Well, now I’d done it; It took a lot of reasoning and perhaps incredible bouts of stupidity, but the consequences of not doing it will have far outweighed the benefits.
As the sun sank towards the horizon, casting long and numerous shadows on the greyness of the concrete floor, the trees above whistled and scraped and the shadows they casted also bristled and shook, almost like the actions of an insane man who felt that he had been wronged by the world. I found myself focusing intensely on the brightness of the light and its golden tinge, desperately restraining myself to look inside the dark yawning mouth of the tunnel, which spanned the hill, having been drilled through the mountain. However, it had been claimed by ruin, by years of misuse and decay, so that it was unsupported and so no longer safe. To prevent members of the community from entering, the council had decided that the sides of the tunnel would be blocked with concrete, so that entrance would be impossible. However, according to various newspaper reports at the time, the council had backed out of its proposal, and the blockage was never finished; and because of an accident in the tunnel, some of the workers had been crushed to death, under the strain of the heavy rocks which fell from the ceiling, their cries of despair and mortality echoing off the stone walls and reverberating out.
Out into the loneliness.
Again, I resisted the urge to look behind me, to be enveloped by the darkness, for it to make me its own; all my nerves were on edge and I felt panicked, nauseated by the pricking feeling on the back of my neck. My legs were exposed to the bitterly cold air from the tunnel’s core (like the breaths of a living being), and I had trouble forming rational thoughts; any thought turned to screams and howls to run, to leave, to abandon the entrance, as the tunnel was now a place of death and abandonment.
A cold whisper of air whirred around my jacket, stirring up a lone leaf that had fallen off a branch, making it spin, slowly at first, then rapidly faster, as it rose into the air, spiralling in the darkening sky; a piece of rope, twisted around a thin branch, swivelled around and around unceasingly, as the wind slowed: twisting and twisting.
Funny, I thought suddenly; the rope did not match the place it was in: it seemed like someone had deliberately draped it around the branch, and tied a thick knot at the end, securing it on the branch, so the end swayed in the wind, as if it was played upon by invisible hands and fingers. A thick, strong rope… a hangman’s noose???
The crack of a nearby (bottle? can?) pierced the air like the sound of a bullet, and I started, as my legs started to shake uncontrollably, unceasingly, along with my hands. The sound of my heart quickened and intensified, until the beating was almost unbearable; it deadened any outside sound, and it almost deafened me, filling my thoughts, making me inhuman: Thump, thump, thump…
“Dissemble no more! Tear up the planks! It is the beating of his hideous heart!”
This is all a prank, I thought hopefully, as I resisted the urge to scream, to a (deserted?) area where no one will be able to hear me: The bullies at school knew that there was no threat in the tunnels, and so they are now playing tricks on me to scare me into running away from their dare, just because I refused to give them my lunch money!

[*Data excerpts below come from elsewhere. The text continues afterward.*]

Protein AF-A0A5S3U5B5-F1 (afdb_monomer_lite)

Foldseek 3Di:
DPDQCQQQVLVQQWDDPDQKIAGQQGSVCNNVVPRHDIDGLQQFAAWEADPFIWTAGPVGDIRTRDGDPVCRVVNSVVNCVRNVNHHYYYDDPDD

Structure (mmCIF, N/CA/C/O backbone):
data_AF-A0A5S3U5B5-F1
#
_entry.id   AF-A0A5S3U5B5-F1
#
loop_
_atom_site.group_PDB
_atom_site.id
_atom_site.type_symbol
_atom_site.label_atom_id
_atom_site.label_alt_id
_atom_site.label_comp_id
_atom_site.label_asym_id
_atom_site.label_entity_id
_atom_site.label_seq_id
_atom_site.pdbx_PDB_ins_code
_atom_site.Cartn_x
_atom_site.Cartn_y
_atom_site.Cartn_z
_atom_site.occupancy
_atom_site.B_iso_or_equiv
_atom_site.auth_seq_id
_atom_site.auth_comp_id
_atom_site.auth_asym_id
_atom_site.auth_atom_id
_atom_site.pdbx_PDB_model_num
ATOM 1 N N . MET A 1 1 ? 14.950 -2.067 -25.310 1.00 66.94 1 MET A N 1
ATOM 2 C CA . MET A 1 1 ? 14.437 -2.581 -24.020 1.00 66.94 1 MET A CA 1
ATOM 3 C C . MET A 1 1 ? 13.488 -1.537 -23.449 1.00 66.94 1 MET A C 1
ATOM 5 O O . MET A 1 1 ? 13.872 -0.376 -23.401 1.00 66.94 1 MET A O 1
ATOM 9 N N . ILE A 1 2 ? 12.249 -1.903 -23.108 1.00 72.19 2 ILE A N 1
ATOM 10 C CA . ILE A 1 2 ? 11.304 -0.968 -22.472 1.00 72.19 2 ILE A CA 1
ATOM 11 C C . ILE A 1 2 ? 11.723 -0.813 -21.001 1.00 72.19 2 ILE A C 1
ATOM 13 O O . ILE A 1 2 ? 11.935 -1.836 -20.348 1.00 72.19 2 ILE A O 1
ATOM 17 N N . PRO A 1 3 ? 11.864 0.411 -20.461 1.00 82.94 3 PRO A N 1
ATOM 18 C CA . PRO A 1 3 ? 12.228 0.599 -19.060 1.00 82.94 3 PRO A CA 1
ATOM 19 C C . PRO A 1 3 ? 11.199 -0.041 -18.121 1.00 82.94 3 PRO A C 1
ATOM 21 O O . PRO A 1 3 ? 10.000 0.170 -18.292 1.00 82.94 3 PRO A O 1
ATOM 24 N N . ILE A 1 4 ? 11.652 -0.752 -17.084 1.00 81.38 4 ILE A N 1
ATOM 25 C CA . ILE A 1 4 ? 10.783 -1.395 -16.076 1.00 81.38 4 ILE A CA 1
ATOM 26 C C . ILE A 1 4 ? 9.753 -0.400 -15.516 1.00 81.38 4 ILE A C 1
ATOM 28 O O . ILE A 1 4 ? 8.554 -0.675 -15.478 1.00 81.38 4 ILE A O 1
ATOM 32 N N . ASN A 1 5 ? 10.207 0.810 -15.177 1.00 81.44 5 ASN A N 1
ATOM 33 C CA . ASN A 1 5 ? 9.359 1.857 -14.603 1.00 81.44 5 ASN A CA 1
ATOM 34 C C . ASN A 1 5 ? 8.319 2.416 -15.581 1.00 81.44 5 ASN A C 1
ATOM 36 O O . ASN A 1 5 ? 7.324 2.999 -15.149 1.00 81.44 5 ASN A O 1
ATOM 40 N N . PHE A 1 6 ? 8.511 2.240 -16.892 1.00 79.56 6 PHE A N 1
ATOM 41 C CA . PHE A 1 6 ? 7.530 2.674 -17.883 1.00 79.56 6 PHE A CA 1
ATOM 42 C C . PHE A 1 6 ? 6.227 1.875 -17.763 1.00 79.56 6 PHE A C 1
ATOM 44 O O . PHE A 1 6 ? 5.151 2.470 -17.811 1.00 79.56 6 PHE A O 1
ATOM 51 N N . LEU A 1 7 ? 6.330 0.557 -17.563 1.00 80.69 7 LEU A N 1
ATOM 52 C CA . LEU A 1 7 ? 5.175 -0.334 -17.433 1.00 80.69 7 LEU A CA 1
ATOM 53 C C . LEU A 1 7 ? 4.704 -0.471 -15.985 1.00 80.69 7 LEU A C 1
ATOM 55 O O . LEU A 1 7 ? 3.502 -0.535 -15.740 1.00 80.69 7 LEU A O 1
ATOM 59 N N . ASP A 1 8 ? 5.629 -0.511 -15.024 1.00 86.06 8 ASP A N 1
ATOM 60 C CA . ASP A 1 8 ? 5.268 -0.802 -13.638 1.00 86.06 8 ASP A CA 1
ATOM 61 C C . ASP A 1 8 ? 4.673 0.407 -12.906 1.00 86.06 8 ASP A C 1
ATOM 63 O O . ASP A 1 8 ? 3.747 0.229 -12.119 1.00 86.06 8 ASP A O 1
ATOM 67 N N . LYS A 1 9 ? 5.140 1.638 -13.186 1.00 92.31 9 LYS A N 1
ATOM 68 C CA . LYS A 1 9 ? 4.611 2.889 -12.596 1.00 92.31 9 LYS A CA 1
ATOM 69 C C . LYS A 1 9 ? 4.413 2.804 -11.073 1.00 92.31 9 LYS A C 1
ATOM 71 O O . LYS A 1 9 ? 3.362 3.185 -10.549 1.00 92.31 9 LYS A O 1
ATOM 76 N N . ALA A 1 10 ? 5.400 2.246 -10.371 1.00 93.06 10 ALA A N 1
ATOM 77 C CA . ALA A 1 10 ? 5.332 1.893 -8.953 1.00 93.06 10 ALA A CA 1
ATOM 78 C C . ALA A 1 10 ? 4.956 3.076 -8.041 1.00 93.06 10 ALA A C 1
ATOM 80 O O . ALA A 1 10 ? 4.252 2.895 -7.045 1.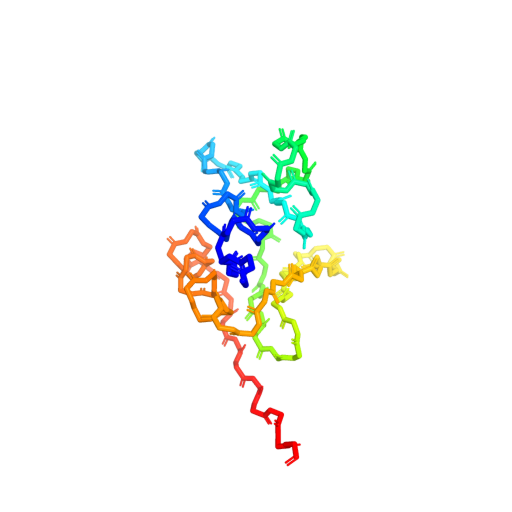00 93.06 10 ALA A O 1
ATOM 81 N N . GLU A 1 11 ? 5.326 4.297 -8.423 1.00 93.31 11 GLU A N 1
ATOM 82 C CA . GLU A 1 11 ? 4.971 5.543 -7.743 1.00 93.31 11 GLU A CA 1
ATOM 83 C C . GLU A 1 11 ? 3.455 5.792 -7.665 1.00 93.31 11 GLU A C 1
ATOM 85 O O . GLU A 1 11 ? 2.985 6.493 -6.773 1.00 93.31 11 GLU A O 1
ATOM 90 N N . ARG A 1 12 ? 2.668 5.185 -8.563 1.00 95.31 12 ARG A N 1
ATOM 91 C CA . ARG A 1 12 ? 1.200 5.306 -8.603 1.00 95.31 12 ARG A CA 1
ATOM 92 C C . ARG A 1 12 ? 0.471 4.235 -7.798 1.00 95.31 12 ARG A C 1
ATOM 94 O O . ARG A 1 12 ? -0.765 4.215 -7.812 1.00 95.31 12 ARG A O 1
ATOM 101 N N . THR A 1 13 ? 1.202 3.334 -7.136 1.00 97.12 13 THR A N 1
ATOM 102 C CA . THR A 1 13 ? 0.614 2.237 -6.350 1.00 97.12 13 THR A CA 1
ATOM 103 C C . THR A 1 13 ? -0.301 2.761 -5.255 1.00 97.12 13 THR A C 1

But, in my heart of hearts, I knew this to be false. It was, however, interesting that I could still think of hope when in the midst of despair and doom.
From the surrounding landscape, or from the heart of the tunnel itself, a slow, steady scrape had started to overlap the silence of the night, slowly, slowly intensifying into a continuous sound that approached my position…
There was something watching me.
The workers are coming to seal the tunnel now…
slowly, slowly, slowly…
I tried desperately to open my mouth to scream.
But there was nobody to hear me.
an icy hand gripped my heart. Time to go, I thought quickly; I could barely see the road from which I came from, but I had a torch. Slowly, my hand reached into the pocket, slowly fumbled around in its depths, and found some calmness in the coolness of the metal covering. I gripped the torch like a flaming baton, as I stumbled around the mountain, crying softly to myself. I didn’t care whether the bullies gave me hell the next day; I just wanted to leave.
He had been going for the boy.
As Tony Gallor slowly scraped out of the mouth of the tunnel, his mouth bleeding and a horrible gash on his shoulder, he knew that he would have to walk all the way home, all the way out of the mountain, past the train station, since he did not bring a ticket, and into his house in the suburbs, a distance that would be hell on foot, especially when his left leg was injured; that bicycle crash had been a bad one, and he was forced to spend the night in the depths of the tunnel. And guess what? That boy had the cheek to leave before he even told him the time!